The Trademark Trial and Appeal Board (TTAB) hears trademark challenges, including opposition proceedings and appeals. Their hearings often focus on questions of whether a mark is generic, amoral or confusingly similar to existing marks. A set of cases pending in federal courts challenge the constitutional propriety of the TTAB’s statutory authority to cancel marks that “disparage” persons, institutions, beliefs or national symbols. Like the PTAB, administrative trademark judges are appointed by the U.S. Secretary of Commerce.

3 thoughts on “USPTO Stadium Tours (PTAB/TTAB Hearings)

  1. 1

    I am glad to see that these are being advertised as free and open to the public, as they should be.

    In the fall, the PTO put on a “roadshow,” including a PTAB trial, with the AIPLA that was advertised as costing over $300 to attend. Granted, it also included talks prior to the trial, but it was not ever made clear to the public by the PTO or the AIPLA that the trial portion was free and open to the public *without* charge. The AIPLA explicitly refused to make that notation on the registration page.

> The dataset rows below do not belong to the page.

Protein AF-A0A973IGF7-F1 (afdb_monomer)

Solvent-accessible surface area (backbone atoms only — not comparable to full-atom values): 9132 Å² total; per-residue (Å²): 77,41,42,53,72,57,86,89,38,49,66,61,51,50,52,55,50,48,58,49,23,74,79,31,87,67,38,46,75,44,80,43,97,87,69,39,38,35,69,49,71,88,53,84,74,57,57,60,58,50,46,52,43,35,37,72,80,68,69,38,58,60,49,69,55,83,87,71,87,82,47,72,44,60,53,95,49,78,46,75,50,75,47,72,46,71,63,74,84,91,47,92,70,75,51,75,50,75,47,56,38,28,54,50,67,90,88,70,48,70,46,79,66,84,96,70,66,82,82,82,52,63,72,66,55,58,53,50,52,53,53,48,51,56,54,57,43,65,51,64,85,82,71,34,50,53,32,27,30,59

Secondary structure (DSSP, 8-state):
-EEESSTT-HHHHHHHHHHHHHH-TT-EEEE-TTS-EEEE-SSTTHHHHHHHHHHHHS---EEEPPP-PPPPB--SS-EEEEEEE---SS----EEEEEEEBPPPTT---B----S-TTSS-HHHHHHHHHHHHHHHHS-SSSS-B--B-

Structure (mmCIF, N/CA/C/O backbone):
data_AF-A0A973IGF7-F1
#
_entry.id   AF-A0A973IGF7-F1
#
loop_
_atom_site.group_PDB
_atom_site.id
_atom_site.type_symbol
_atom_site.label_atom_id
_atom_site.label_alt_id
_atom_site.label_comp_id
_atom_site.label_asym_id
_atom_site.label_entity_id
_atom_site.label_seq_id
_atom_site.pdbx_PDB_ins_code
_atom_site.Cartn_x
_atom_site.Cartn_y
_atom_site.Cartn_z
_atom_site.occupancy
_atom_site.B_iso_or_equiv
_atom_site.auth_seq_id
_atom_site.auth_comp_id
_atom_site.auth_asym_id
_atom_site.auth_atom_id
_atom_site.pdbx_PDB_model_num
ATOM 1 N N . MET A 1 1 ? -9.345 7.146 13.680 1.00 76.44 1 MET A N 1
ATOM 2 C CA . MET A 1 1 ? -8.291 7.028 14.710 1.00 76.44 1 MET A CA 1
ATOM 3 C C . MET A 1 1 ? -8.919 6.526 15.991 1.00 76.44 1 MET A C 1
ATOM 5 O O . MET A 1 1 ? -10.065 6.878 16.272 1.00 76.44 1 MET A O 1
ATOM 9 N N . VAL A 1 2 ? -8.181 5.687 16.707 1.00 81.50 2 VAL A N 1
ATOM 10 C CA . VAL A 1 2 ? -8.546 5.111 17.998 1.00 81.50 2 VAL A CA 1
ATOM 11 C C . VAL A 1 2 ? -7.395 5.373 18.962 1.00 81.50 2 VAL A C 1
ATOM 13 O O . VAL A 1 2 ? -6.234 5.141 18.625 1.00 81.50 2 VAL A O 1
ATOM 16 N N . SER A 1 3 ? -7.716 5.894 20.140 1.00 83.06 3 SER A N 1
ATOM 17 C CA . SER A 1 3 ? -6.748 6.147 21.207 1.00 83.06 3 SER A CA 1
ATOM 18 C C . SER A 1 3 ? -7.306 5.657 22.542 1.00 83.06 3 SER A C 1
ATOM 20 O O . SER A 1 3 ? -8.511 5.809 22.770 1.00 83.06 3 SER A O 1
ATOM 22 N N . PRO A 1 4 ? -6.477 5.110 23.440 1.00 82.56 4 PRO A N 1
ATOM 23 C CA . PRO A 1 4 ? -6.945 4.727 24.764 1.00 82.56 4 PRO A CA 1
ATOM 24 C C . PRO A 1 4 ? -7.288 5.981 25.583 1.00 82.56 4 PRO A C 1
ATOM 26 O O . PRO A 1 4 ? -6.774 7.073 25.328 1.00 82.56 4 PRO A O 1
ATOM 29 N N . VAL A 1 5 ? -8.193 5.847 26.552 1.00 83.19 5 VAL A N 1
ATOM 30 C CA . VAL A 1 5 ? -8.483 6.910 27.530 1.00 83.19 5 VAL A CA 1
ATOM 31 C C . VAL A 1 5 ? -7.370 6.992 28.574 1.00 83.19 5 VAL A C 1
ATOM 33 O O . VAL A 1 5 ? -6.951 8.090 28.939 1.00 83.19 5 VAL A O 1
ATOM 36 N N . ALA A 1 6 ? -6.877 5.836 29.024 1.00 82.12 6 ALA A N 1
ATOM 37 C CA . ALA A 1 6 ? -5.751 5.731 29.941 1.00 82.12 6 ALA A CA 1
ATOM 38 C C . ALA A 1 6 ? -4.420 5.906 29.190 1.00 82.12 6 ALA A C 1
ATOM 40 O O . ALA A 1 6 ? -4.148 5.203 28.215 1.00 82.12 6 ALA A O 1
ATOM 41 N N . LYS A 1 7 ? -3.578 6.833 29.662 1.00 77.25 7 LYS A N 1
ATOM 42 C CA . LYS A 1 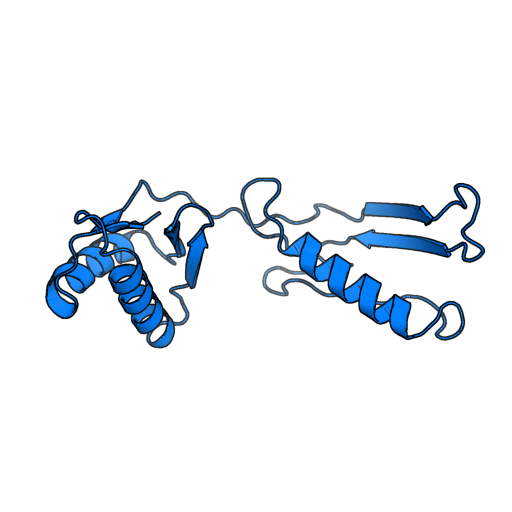7 ? -2.207 7.006 29.154 1.00 77.25 7 LYS A CA 1
ATOM 43 C C . LYS A 1 7 ? -1.375 5.754 29.453 1.00 77.25 7 LYS A C 1
ATOM 45 O O . LYS A 1 7 ? -1.494 5.197 30.540 1.00 77.25 7 LYS A O 1
ATOM 50 N N . GLY A 1 8 ? -0.525 5.333 28.518 1.00 79.25 8 GLY A N 1
ATOM 51 C CA . GLY A 1 8 ? 0.338 4.153 28.665 1.00 79.25 8 GLY A CA 1
ATOM 52 C C . GLY A 1 8 ? -0.315 2.833 28.237 1.00 79.25 8 GLY A C 1
ATOM 53 O O . GLY A 1 8 ? 0.337 1.794 28.265 1.00 79.25 8 GLY A O 1
ATOM 54 N N . SER A 1 9 ? -1.588 2.851 27.824 1.00 81.06 9 SER A N 1
ATOM 55 C CA . SER A 1 9 ? -2.312 1.668 27.326 1.00 81.06 9 SER A CA 1
ATOM 56 C C . SER A 1 9 ? -2.275 1.532 25.795 1.00 81.06 9 SER A C 1
ATOM 58 O O . SER A 1 9 ? -3.011 0.730 25.225 1.00 81.06 9 SER A O 1
ATOM 60 N N . GLU A 1 10 ? -1.444 2.313 25.099 1.00 82.25 10 GLU A N 1
ATOM 61 C CA . GLU A 1 10 ? -1.364 2.346 23.633 1.00 82.25 10 GLU A CA 1
ATOM 62 C C . GLU A 1 10 ? -0.925 0.997 23.049 1.00 82.25 10 GLU A C 1
ATOM 64 O O . GLU A 1 10 ? -1.504 0.533 22.067 1.00 82.25 10 GLU A O 1
ATOM 69 N N . GLN A 1 11 ? 0.049 0.334 23.680 1.00 82.50 11 GLN A N 1
ATOM 70 C CA . GLN A 1 11 ? 0.514 -0.993 23.260 1.00 82.50 11 GLN A CA 1
ATOM 71 C C . GLN A 1 11 ? -0.557 -2.069 23.469 1.00 82.50 11 GLN A C 1
ATOM 73 O O . GLN A 1 11 ? -0.786 -2.884 22.578 1.00 82.50 11 GLN A O 1
ATOM 78 N N . ALA A 1 12 ? -1.251 -2.042 24.612 1.00 84.12 12 ALA A N 1
ATOM 79 C CA . ALA A 1 12 ? -2.338 -2.973 24.910 1.00 84.12 12 ALA A CA 1
ATOM 80 C C . ALA A 1 12 ? -3.514 -2.794 23.937 1.00 84.12 12 ALA A C 1
ATOM 82 O O . ALA A 1 12 ? -4.052 -3.774 23.423 1.00 84.12 12 ALA A O 1
ATOM 83 N N . LEU A 1 13 ? -3.865 -1.543 23.617 1.00 84.62 13 LEU A N 1
ATOM 84 C CA . LEU A 1 13 ? -4.868 -1.235 22.600 1.00 84.62 13 LEU A CA 1
ATOM 85 C C . LEU A 1 13 ? -4.444 -1.777 21.234 1.00 84.62 13 LEU A C 1
ATOM 87 O O . LEU A 1 13 ? -5.250 -2.402 20.551 1.00 84.62 13 LEU A O 1
ATOM 91 N N . TYR A 1 14 ? -3.197 -1.546 20.827 1.00 82.44 14 TYR A N 1
ATOM 92 C CA . TYR A 1 14 ? -2.699 -2.027 19.543 1.00 82.44 14 TYR A CA 1
ATOM 93 C C . TYR A 1 14 ? -2.731 -3.559 19.451 1.00 82.44 14 TYR A C 1
ATOM 95 O O . TYR A 1 14 ? -3.207 -4.091 18.452 1.00 82.44 14 TYR A O 1
ATOM 103 N N . ALA A 1 15 ? -2.321 -4.264 20.508 1.00 85.12 15 ALA A N 1
ATOM 104 C CA . ALA A 1 15 ? -2.386 -5.723 20.574 1.00 85.12 15 ALA A CA 1
ATOM 105 C C . ALA A 1 15 ? -3.828 -6.252 20.480 1.00 85.12 15 ALA A C 1
ATOM 107 O O . ALA A 1 15 ? -4.094 -7.182 19.720 1.00 85.12 15 ALA A O 1
ATOM 108 N N . ALA A 1 16 ? -4.775 -5.625 21.186 1.00 85.12 16 ALA A N 1
ATOM 109 C CA . ALA A 1 16 ? -6.192 -5.984 21.113 1.00 85.12 16 ALA A CA 1
ATOM 110 C C . ALA A 1 16 ? -6.771 -5.769 19.704 1.00 85.12 16 ALA A C 1
ATOM 112 O O . ALA A 1 16 ? -7.531 -6.592 19.195 1.00 85.12 16 ALA A O 1
ATOM 113 N N . LEU A 1 17 ? -6.385 -4.672 19.047 1.00 83.94 17 LEU A N 1
ATOM 114 C CA . LEU A 1 17 ? -6.803 -4.378 17.680 1.00 83.94 17 LEU A CA 1
ATOM 115 C C . LEU A 1 17 ? -6.205 -5.353 16.661 1.00 83.94 17 LEU A C 1
ATOM 117 O O . LEU A 1 17 ? -6.920 -5.765 15.751 1.00 83.94 17 LEU A O 1
ATOM 121 N N . LEU A 1 18 ? -4.935 -5.737 16.814 1.00 83.19 18 LEU A N 1
ATOM 122 C CA . LEU A 1 18 ? -4.287 -6.738 15.961 1.00 83.19 18 LEU A CA 1
ATOM 123 C C . LEU A 1 18 ? -4.934 -8.115 16.100 1.00 83.19 18 LEU A C 1
ATOM 125 O O . LEU A 1 18 ? -5.308 -8.698 15.091 1.00 83.19 18 LEU A O 1
ATOM 129 N N . SER A 1 19 ? -5.159 -8.576 17.333 1.00 84.00 19 SER A N 1
ATOM 130 C CA . SER A 1 19 ? -5.881 -9.830 17.591 1.00 84.00 19 SER A CA 1
ATOM 131 C C . SER A 1 19 ? -7.238 -9.846 16.874 1.00 84.00 19 SER A C 1
ATOM 133 O O . SER A 1 19 ? -7.638 -10.827 16.250 1.00 84.00 19 SER A O 1
ATOM 135 N N . ARG A 1 20 ? -7.920 -8.695 16.849 1.00 79.31 20 ARG A N 1
ATOM 136 C CA . ARG A 1 20 ? -9.195 -8.563 16.145 1.00 79.31 20 ARG A CA 1
ATOM 137 C C . ARG A 1 20 ? -9.071 -8.539 14.618 1.00 79.31 20 ARG A C 1
ATOM 139 O O . ARG A 1 20 ? -10.004 -8.968 13.939 1.00 79.31 20 ARG A O 1
ATOM 146 N N . ALA A 1 21 ? -7.971 -8.016 14.085 1.00 79.94 21 ALA A N 1
ATOM 147 C CA . ALA A 1 21 ? -7.663 -8.064 12.657 1.00 79.94 21 ALA A CA 1
ATOM 148 C C . ALA A 1 21 ? -7.389 -9.502 12.188 1.00 79.94 21 ALA A C 1
ATOM 150 O O . ALA A 1 21 ? -7.836 -9.877 11.106 1.00 79.94 21 ALA A O 1
ATOM 151 N N . ASP A 1 22 ? -6.746 -10.320 13.024 1.00 79.19 22 ASP A N 1
ATOM 152 C CA . ASP A 1 22 ? -6.494 -11.736 12.727 1.00 79.19 22 ASP A CA 1
ATOM 153 C C . ASP A 1 22 ? -7.802 -12.540 12.619 1.00 79.19 22 ASP A C 1
ATOM 155 O O . ASP A 1 22 ? -7.954 -13.384 11.737 1.00 79.19 22 ASP A O 1
ATOM 159 N N . GLU A 1 23 ? -8.790 -12.244 13.468 1.00 79.25 23 GLU A N 1
ATOM 160 C CA . GLU A 1 23 ? -10.107 -12.896 13.429 1.00 79.25 23 GLU A CA 1
ATOM 161 C C . GLU A 1 23 ? -11.018 -12.388 12.301 1.00 79.25 23 GLU A C 1
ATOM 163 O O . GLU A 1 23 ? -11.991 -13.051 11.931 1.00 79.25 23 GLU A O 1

    Santa Clara University, to their credit, immediately made it known once it was brought to their attention that the public could (mistakenly) believe an administrative court was allowed to charge money to see a public trial.

    1. 1.1

      “The AIPLA explicitly refused to make that notation on the registration page.”

      The AIPLA is a worthless group. What do members get for the ridiculous annual dues they charge?